# Hi All



## Ray (Dec 17, 2004)

I'm new to MartialTalk; fascinating stuff.

I'm a kenpoist, having received my shodan in 1989 under Dale Pettit (Paker style) in West Valley, Utah.  Currently living in a small town in southwestern Iowa.


----------



## D_Brady (Dec 17, 2004)

Welcome to MartialTalk, :ultracool 

Lots of great stuff here, if you get a chance check out the archives.

Dan.


----------



## KenpoTess (Dec 17, 2004)

Welcome to Martial Talk Ray 

Alot of great people here and a plethora of Information~!

Enjoy 

~Tess


----------



## jfarnsworth (Dec 17, 2004)

Welcome! We always need more Kenpo people.


----------



## shesulsa (Dec 17, 2004)

Greeting, Ray, and welcome to MartialTalk.  There are a lot of Kenpo folks here.  Always good to greet another.

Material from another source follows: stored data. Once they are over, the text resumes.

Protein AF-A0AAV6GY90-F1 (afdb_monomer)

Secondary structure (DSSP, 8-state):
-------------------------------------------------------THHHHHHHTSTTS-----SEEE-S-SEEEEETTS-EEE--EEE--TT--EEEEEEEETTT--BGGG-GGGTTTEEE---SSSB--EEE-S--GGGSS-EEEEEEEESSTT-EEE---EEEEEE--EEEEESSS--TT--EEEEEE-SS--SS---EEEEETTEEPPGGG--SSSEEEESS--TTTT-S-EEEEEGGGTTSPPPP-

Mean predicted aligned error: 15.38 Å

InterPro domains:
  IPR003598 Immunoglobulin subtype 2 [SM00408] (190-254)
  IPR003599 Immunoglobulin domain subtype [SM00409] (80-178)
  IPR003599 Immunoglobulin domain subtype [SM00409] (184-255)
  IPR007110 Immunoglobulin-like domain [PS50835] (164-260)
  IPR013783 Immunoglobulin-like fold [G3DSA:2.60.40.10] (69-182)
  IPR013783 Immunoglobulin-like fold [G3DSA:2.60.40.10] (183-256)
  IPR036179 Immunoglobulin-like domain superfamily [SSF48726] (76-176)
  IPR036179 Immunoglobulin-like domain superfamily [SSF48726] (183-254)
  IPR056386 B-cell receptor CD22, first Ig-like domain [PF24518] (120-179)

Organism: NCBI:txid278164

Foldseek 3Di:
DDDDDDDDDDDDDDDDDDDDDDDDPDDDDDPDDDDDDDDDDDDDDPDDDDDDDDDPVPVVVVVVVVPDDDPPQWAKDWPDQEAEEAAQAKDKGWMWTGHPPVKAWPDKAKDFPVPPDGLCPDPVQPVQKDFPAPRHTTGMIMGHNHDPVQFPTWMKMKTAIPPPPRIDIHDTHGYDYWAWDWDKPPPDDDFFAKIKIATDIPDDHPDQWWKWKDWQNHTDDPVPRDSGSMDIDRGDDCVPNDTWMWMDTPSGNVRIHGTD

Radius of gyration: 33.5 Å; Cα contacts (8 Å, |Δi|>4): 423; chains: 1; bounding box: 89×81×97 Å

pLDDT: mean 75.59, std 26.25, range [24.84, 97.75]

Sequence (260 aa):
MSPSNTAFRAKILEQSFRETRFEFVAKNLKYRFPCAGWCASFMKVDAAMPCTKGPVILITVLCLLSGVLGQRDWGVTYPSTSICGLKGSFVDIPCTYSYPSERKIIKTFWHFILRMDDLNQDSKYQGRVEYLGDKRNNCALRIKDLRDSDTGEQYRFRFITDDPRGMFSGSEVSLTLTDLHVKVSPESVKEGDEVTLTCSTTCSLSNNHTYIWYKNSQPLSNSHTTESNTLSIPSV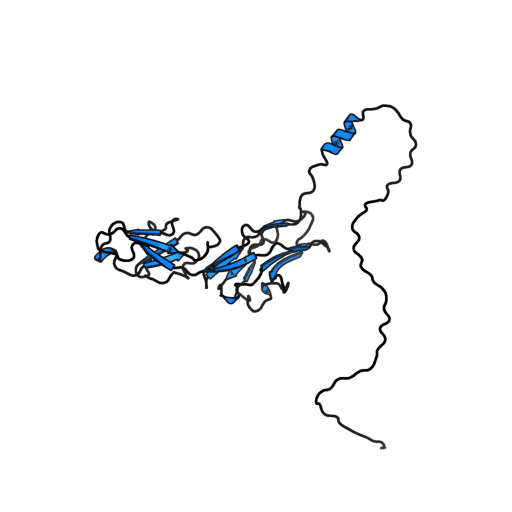SREEDGGYYSCAVRVHEGHPSRSV

Structure (mmCIF, N/CA/C/O backbone):
data_AF-A0AAV6GY90-F1
#
_entry.id   AF-A0AAV6GY90-F1
#
loop_
_atom_site.group_PDB
_atom_site.id
_atom_site.type_symbol
_atom_site.label_atom_id
_atom_site.label_alt_id
_atom_site.label_comp_id
_atom_site.label_asym_id
_atom_site.label_entity_id
_atom_site.label_seq_id
_atom_site.pdbx_PDB_ins_code
_atom_site.Cartn_x
_atom_site.Cartn_y
_atom_site.Cartn_z
_atom_site.occupancy
_atom_site.B_iso_or_equiv
_atom_site.auth_seq_id
_atom_site.auth_comp_id
_atom_site.auth_asym_id
_atom_site.auth_atom_id
_atom_site.pdbx_PDB_model_num
ATOM 1 N N . MET A 1 1 ? -7.078 -53.524 -64.833 1.00 39.59 1 MET A N 1
ATOM 2 C CA . MET A 1 1 ? -5.733 -54.070 -64.558 1.00 39.59 1 MET A CA 1
ATOM 3 C C . MET A 1 1 ? -5.432 -53.895 -63.075 1.00 39.59 1 MET A C 1
ATOM 5 O O . MET A 1 1 ? -5.039 -52.820 -62.656 1.00 39.59 1 MET A O 1
ATOM 9 N N . SER A 1 2 ? -5.705 -54.927 -62.277 1.00 29.61 2 SER A N 1
ATOM 10 C CA . SER A 1 2 ? -4.895 -55.264 -61.088 1.00 29.61 2 SER A CA 1
ATOM 11 C C . SER A 1 2 ? -3.607 -55.964 -61.578 1.00 29.61 2 SER A C 1
ATOM 13 O O . SER A 1 2 ? -3.592 -56.310 -62.766 1.00 29.61 2 SER A O 1
ATOM 15 N N . PRO A 1 3 ? -2.565 -56.241 -60.760 1.00 43.03 3 PRO A N 1
ATOM 16 C CA . PRO A 1 3 ? -2.462 -56.250 -59.284 1.00 43.03 3 PRO A CA 1
ATOM 17 C C . PRO A 1 3 ? -1.282 -55.366 -58.783 1.00 43.03 3 PRO A C 1
ATOM 19 O O . PRO A 1 3 ? -0.670 -54.685 -59.590 1.00 43.03 3 PRO A O 1
ATOM 22 N N . SER A 1 4 ? -0.905 -55.206 -57.510 1.00 31.70 4 SER A N 1
ATOM 23 C CA . SER A 1 4 ? -0.945 -56.025 -56.284 1.00 31.70 4 SER A CA 1
ATOM 24 C C . SER A 1 4 ? -0.755 -55.088 -55.063 1.00 31.70 4 SER A C 1
ATOM 26 O O . SER A 1 4 ? 0.073 -54.187 -55.139 1.00 31.70 4 SER A O 1
ATOM 28 N N . ASN A 1 5 ? -1.594 -55.133 -54.014 1.00 27.89 5 ASN A N 1
ATOM 29 C CA . ASN A 1 5 ? -1.436 -55.938 -52.775 1.00 27.89 5 ASN A CA 1
ATOM 30 C C . ASN A 1 5 ? -0.144 -55.587 -51.981 1.00 27.89 5 ASN A C 1
ATOM 32 O O . ASN A 1 5 ? 0.931 -55.633 -52.557 1.00 27.89 5 ASN A O 1
ATOM 36 N N . THR A 1 6 ? -0.120 -55.237 -50.684 1.00 30.14 6 THR A N 1
ATOM 37 C CA . THR A 1 6 ? -1.004 -55.608 -49.562 1.00 30.14 6 THR A CA 1
ATOM 38 C C . THR A 1 6 ? -0.825 -54.670 -48.346 1.00 30.14 6 THR A C 1
ATOM 40 O O . THR A 1 6 ? 0.260 -54.165 -48.077 1.00 30.14 6 THR A O 1
ATOM 43 N N . ALA A 1 7 ? -1.935 -54.511 -47.620 1.00 29.53 7 ALA A N 1
ATOM 44 C CA . ALA A 1 7 ? -2.203 -53.985 -46.274 1.00 29.53 7 ALA A CA 1
ATOM 45 C C . ALA A 1 7 ? -1.152 -54.190 -45.147 1.00 29.53 7 ALA A C 1
ATOM 47 O O . ALA A 1 7 ? -0.483 -55.213 -45.115 1.00 29.53 7 ALA A O 1
ATOM 48 N N . PHE A 1 8 ? -1.131 -53.324 -44.114 1.00 26.34 8 PHE A N 1
ATOM 49 C CA . PHE A 1 8 ? -1.912 -53.500 -42.865 1.00 26.34 8 PHE A CA 1
ATOM 50 C C . PHE A 1 8 ? -1.704 -52.365 -41.833 1.00 26.34 8 PHE A C 1
ATOM 52 O O . PHE A 1 8 ? -0.665 -51.720 -41.769 1.00 26.34 8 PHE A O 1
ATOM 59 N N . ARG A 1 9 ? -2.756 -52.152 -41.028 1.00 33.00 9 ARG A N 1
ATOM 60 C CA . ARG A 1 9 ? -2.900 -51.241 -39.873 1.00 33.00 9 ARG A CA 1
ATOM 61 C C . ARG A 1 9 ? -1.827 -51.428 -38.789 1.00 33.00 9 ARG A C 1
ATOM 63 O O . ARG A 1 9 ? -1.458 -52.560 -38.503 1.00 33.00 9 ARG A O 1
ATOM 70 N N . ALA A 1 10 ? -1.550 -50.369 -38.022 1.00 27.34 10 ALA A N 1
ATOM 71 C CA . ALA A 1 10 ? -1.101 -50.505 -36.634 1.00 27.34 10 ALA A CA 1
ATOM 72 C C . ALA A 1 10 ? -1.726 -49.436 -35.717 1.00 27.34 10 ALA A C 1
ATOM 74 O O . ALA A 1 10 ? -1.830 -48.263 -36.067 1.00 27.34 10 ALA A O 1
ATOM 75 N N . LYS A 1 11 ? -2.202 -49.923 -34.568 1.00 29.83 11 LYS A N 1
ATOM 76 C CA . LYS A 1 11 ? -2.877 -49.252 -33.448 1.00 29.83 11 LYS A CA 1
ATOM 77 C C . LYS A 1 11 ? -1.851 -48.600 -32.507 1.00 29.83 11 LYS A C 1
ATOM 79 O O . LYS A 1 11 ? -0.709 -49.034 -32.438 1.00 29.83 11 LYS A O 1
ATOM 84 N N . ILE A 1 12 ? -2.323 -47.626 -31.733 1.00 29.72 12 ILE A N 1
ATOM 85 C CA . ILE A 1 12 ? -1.663 -47.004 -30.573 1.00 29.72 12 ILE A CA 1
ATOM 86 C C . ILE A 1 12 ? -1.610 -48.001 -29.392 1.00 29.72 12 ILE A C 1
ATOM 88 O O . ILE A 1 12 ? -2.638 -48.622 -29.122 1.00 29.72 12 ILE A O 1
ATOM 92 N N . LEU A 1 13 ? -0.466 -48.119 -28.691 1.00 26.52 13 LEU A N 1
ATOM 93 C CA . LEU A 1 13 ? -0.299 -47.945 -27.224 1.00 26.52 13 LEU A CA 1
ATOM 94 C C . LEU A 1 13 ? 1.106 -48.359 -26.713 1.00 26.52 13 LEU A C 1
ATOM 96 O O . LEU A 1 13 ? 1.612 -49.422 -27.044 1.00 26.52 13 LEU A O 1
ATOM 100 N N . GLU A 1 14 ? 1.649 -47.458 -25.885 1.00 26.58 14 GLU A N 1
ATOM 101 C CA . GLU A 1 14 ? 2.552 -47.580 -24.719 1.00 26.58 14 GLU A CA 1
ATOM 102 C C . GLU A 1 14 ? 3.902 -48.341 -24.707 1.00 26.58 14 GLU A C 1
ATOM 104 O O . GLU A 1 14 ? 3.990 -49.551 -24.857 1.00 26.58 14 GLU A O 1
ATOM 109 N N . GLN A 1 15 ? 4.918 -47.543 -24.322 1.00 27.34 15 GLN A N 1
ATOM 110 C CA . GLN A 1 15 ? 6.033 -47.776 -23.384 1.00 27.34 15 GLN A CA 1
ATOM 111 C C . GLN A 1 15 ? 7.004 -48.954 -23.594 1.00 27.34 15 GLN A C 1
ATOM 113 O O . GLN A 1 15 ? 6.674 -50.110 -23.365 1.00 27.34 15 GLN A O 1
ATOM 118 N N . SER A 1 16 ? 8.288 -48.625 -23.799 1.00 24.94 16 SER A N 1
ATOM 119 C CA . SER A 1 16 ? 9.362 -48.867 -22.811 1.00 24.94 16 SER A CA 1
ATOM 120 C C . SER A 1 16 ? 10.757 -48.600 -23.405 1.00 24.94 16 SER A C 1
ATOM 122 O O . SER A 1 16 ? 11.039 -48.875 -24.567 1.00 24.94 16 SER A O 1
ATOM 124 N N . PHE A 1 17 ? 11.616 -48.033 -22.562 1.00 29.28 17 PHE A N 1
ATOM 125 C CA . PHE A 1 17 ? 13.027 -47.681 -22.729 1.00 29.28 17 PHE A CA 1
ATOM 126 C C . PHE A 1 17 ? 13.937 -48.861 -23.143 1.00 29.28 17 PHE A C 1
ATOM 128 O O . PHE A 1 17 ? 13.929 -49.885 -22.464 1.00 29.28 17 PHE A O 1
ATOM 135 N N . ARG A 1 18 ? 14.850 -48.653 -24.114 1.00 24.84 18 ARG A N 1
ATOM 136 C CA . ARG A 1 18 ? 16.326 -48.742 -23.935 1.00 24.84 18 ARG A CA 1
ATOM 137 C C . ARG A 1 18 ? 17.119 -48.575 -25.245 1.00 24.84 18 ARG A C 1
ATOM 139 O O . ARG A 1 18 ? 16.886 -49.260 -26.228 1.00 24.84 18 ARG A O 1
ATOM 146 N N . GLU A 1 19 ? 18.104 -47.679 -25.149 1.00 29.23 19 GLU A N 1
ATOM 147 C CA . GLU A 1 19 ? 19.470 -47.737 -25.699 1.00 29.23 19 GLU A CA 1
ATOM 148 C C . GLU A 1 19 ? 19.687 -48.046 -27.193 1.00 29.23 19 GLU A C 1
ATOM 150 O O . GLU A 1 19 ? 19.849 -49.191 -27.602 1.00 29.23 19 GLU A O 1
ATOM 155 N N . THR A 1 20 ? 19.950 -47.000 -27.988 1.00 28.31 20 THR A N 1
ATOM 156 C CA . THR A 1 20 ? 21.008 -47.077 -29.010 1.00 28.31 20 THR A CA 1
ATOM 157 C C . THR A 1 20 ? 21.731 -45.734 -29.158 1.00 28.31 20 THR A C 1
ATOM 159 O O . THR A 1 20 ? 21.125 -44.675 -29.290 1.00 28.31 20 THR A O 1
ATOM 162 N N . ARG A 1 21 ? 23.058 -45.833 -29.065 1.00 27.75 21 ARG A N 1
ATOM 163 C CA . ARG A 1 21 ? 24.110 -44.821 -29.211 1.00 27.75 21 ARG A CA 1
ATOM 164 C C . ARG A 1 21 ? 23.902 -43.890 -30.417 1.00 27.75 21 ARG A C 1
ATOM 166 O O . ARG A 1 21 ? 23.859 -44.368 -31.543 1.00 27.75 21 ARG A O 1
ATOM 173 N N . PHE A 1 22 ? 23.936 -42.580 -30.176 1.00 28.02 22 PHE A N 1
ATOM 174 C CA . PHE A 1 22 ? 24.361 -41.591 -31.169 1.00 28.02 22 PHE A CA 1
ATOM 175 C C . PHE A 1 22 ? 25.564 -40.826 -30.614 1.00 28.02 22 PHE A C 1
ATOM 177 O O . PHE A 1 22 ? 25.515 -40.256 -29.524 1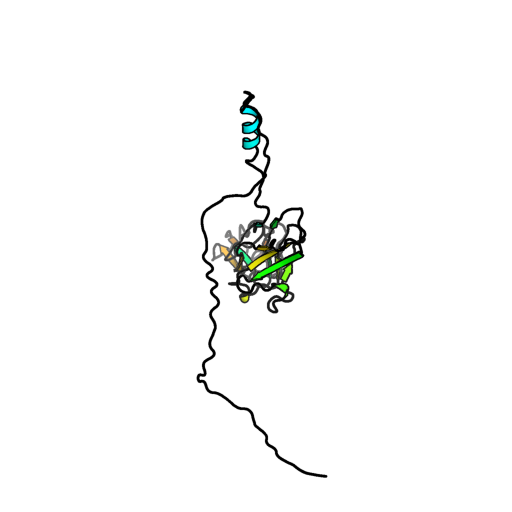.00 28.02 22 PHE A O 1
ATOM 184 N N . GLU A 1 23 ? 26.664 -40.891 -31.358 1.00 27.09 23 GLU A N 1
ATOM 185 C CA . GLU A 1 23 ? 27.915 -40.188 -31.103 1.00 27.09 23 GLU A CA 1
ATOM 186 C C . GLU A 1 23 ? 27.692 -38.672 -31.136 1.00 27.09 23 GLU A C 1
ATOM 188 O O . GLU A 1 23 ? 27.311 -38.101 -32.157 1.00 27.09 23 GLU A O 1
ATOM 193 N N . PHE A 1 24 ? 27.964 -38.003 -30.015 1.00 26.03 24 PHE A N 1
ATOM 194 C CA . PHE A 1 24 ? 28.121 -36.554 -29.980 1.00 26.03 24 PHE A CA 1
ATOM 195 C C . PHE A 1 24 ? 29.586 -36.210 -30.252 1.00 26.03 24 PHE A C 1
ATOM 197 O O . PHE A 1 24 ? 30.464 -36.445 -29.423 1.00 26.03 24 PHE A O 1
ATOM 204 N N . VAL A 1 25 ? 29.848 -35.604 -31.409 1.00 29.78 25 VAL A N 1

 Have a look around, enjoy your stay and happy posting.

 GK


----------



## TigerWoman (Dec 17, 2004)

Welcome to the forum, Ray.  First thing I did was research all the back threads. Enjoy. TW


----------



## OnlyAnEgg (Dec 17, 2004)

Hi, Ray!  Welcome.


----------



## still learning (Dec 17, 2004)

Hello, Welcome to this site...enjoy the many info's....Aloha


----------



## Aleem (Dec 17, 2004)

Hey, welcome to the forums! Hope you enjoy it here


----------



## Ceicei (Dec 17, 2004)

Welcome!  Do you plan to return to Kenpo or currently training in Iowa?  I'm also a kenpoist, located in Lehi, Utah.  Enjoy your time with us and looking forward to more posts from you!

  - Ceicei


----------



## Lisa (Dec 17, 2004)

Hey Ray, enjoy your stay! 

 (corny I know, but all I could come up with on short notice!!)


----------



## Vadim (Dec 17, 2004)

Hi Ray! Welcome to Martial Talk forums. :asian: 

-Vadim


----------



## jjmcc (Jan 2, 2005)

Hello And Welcome


----------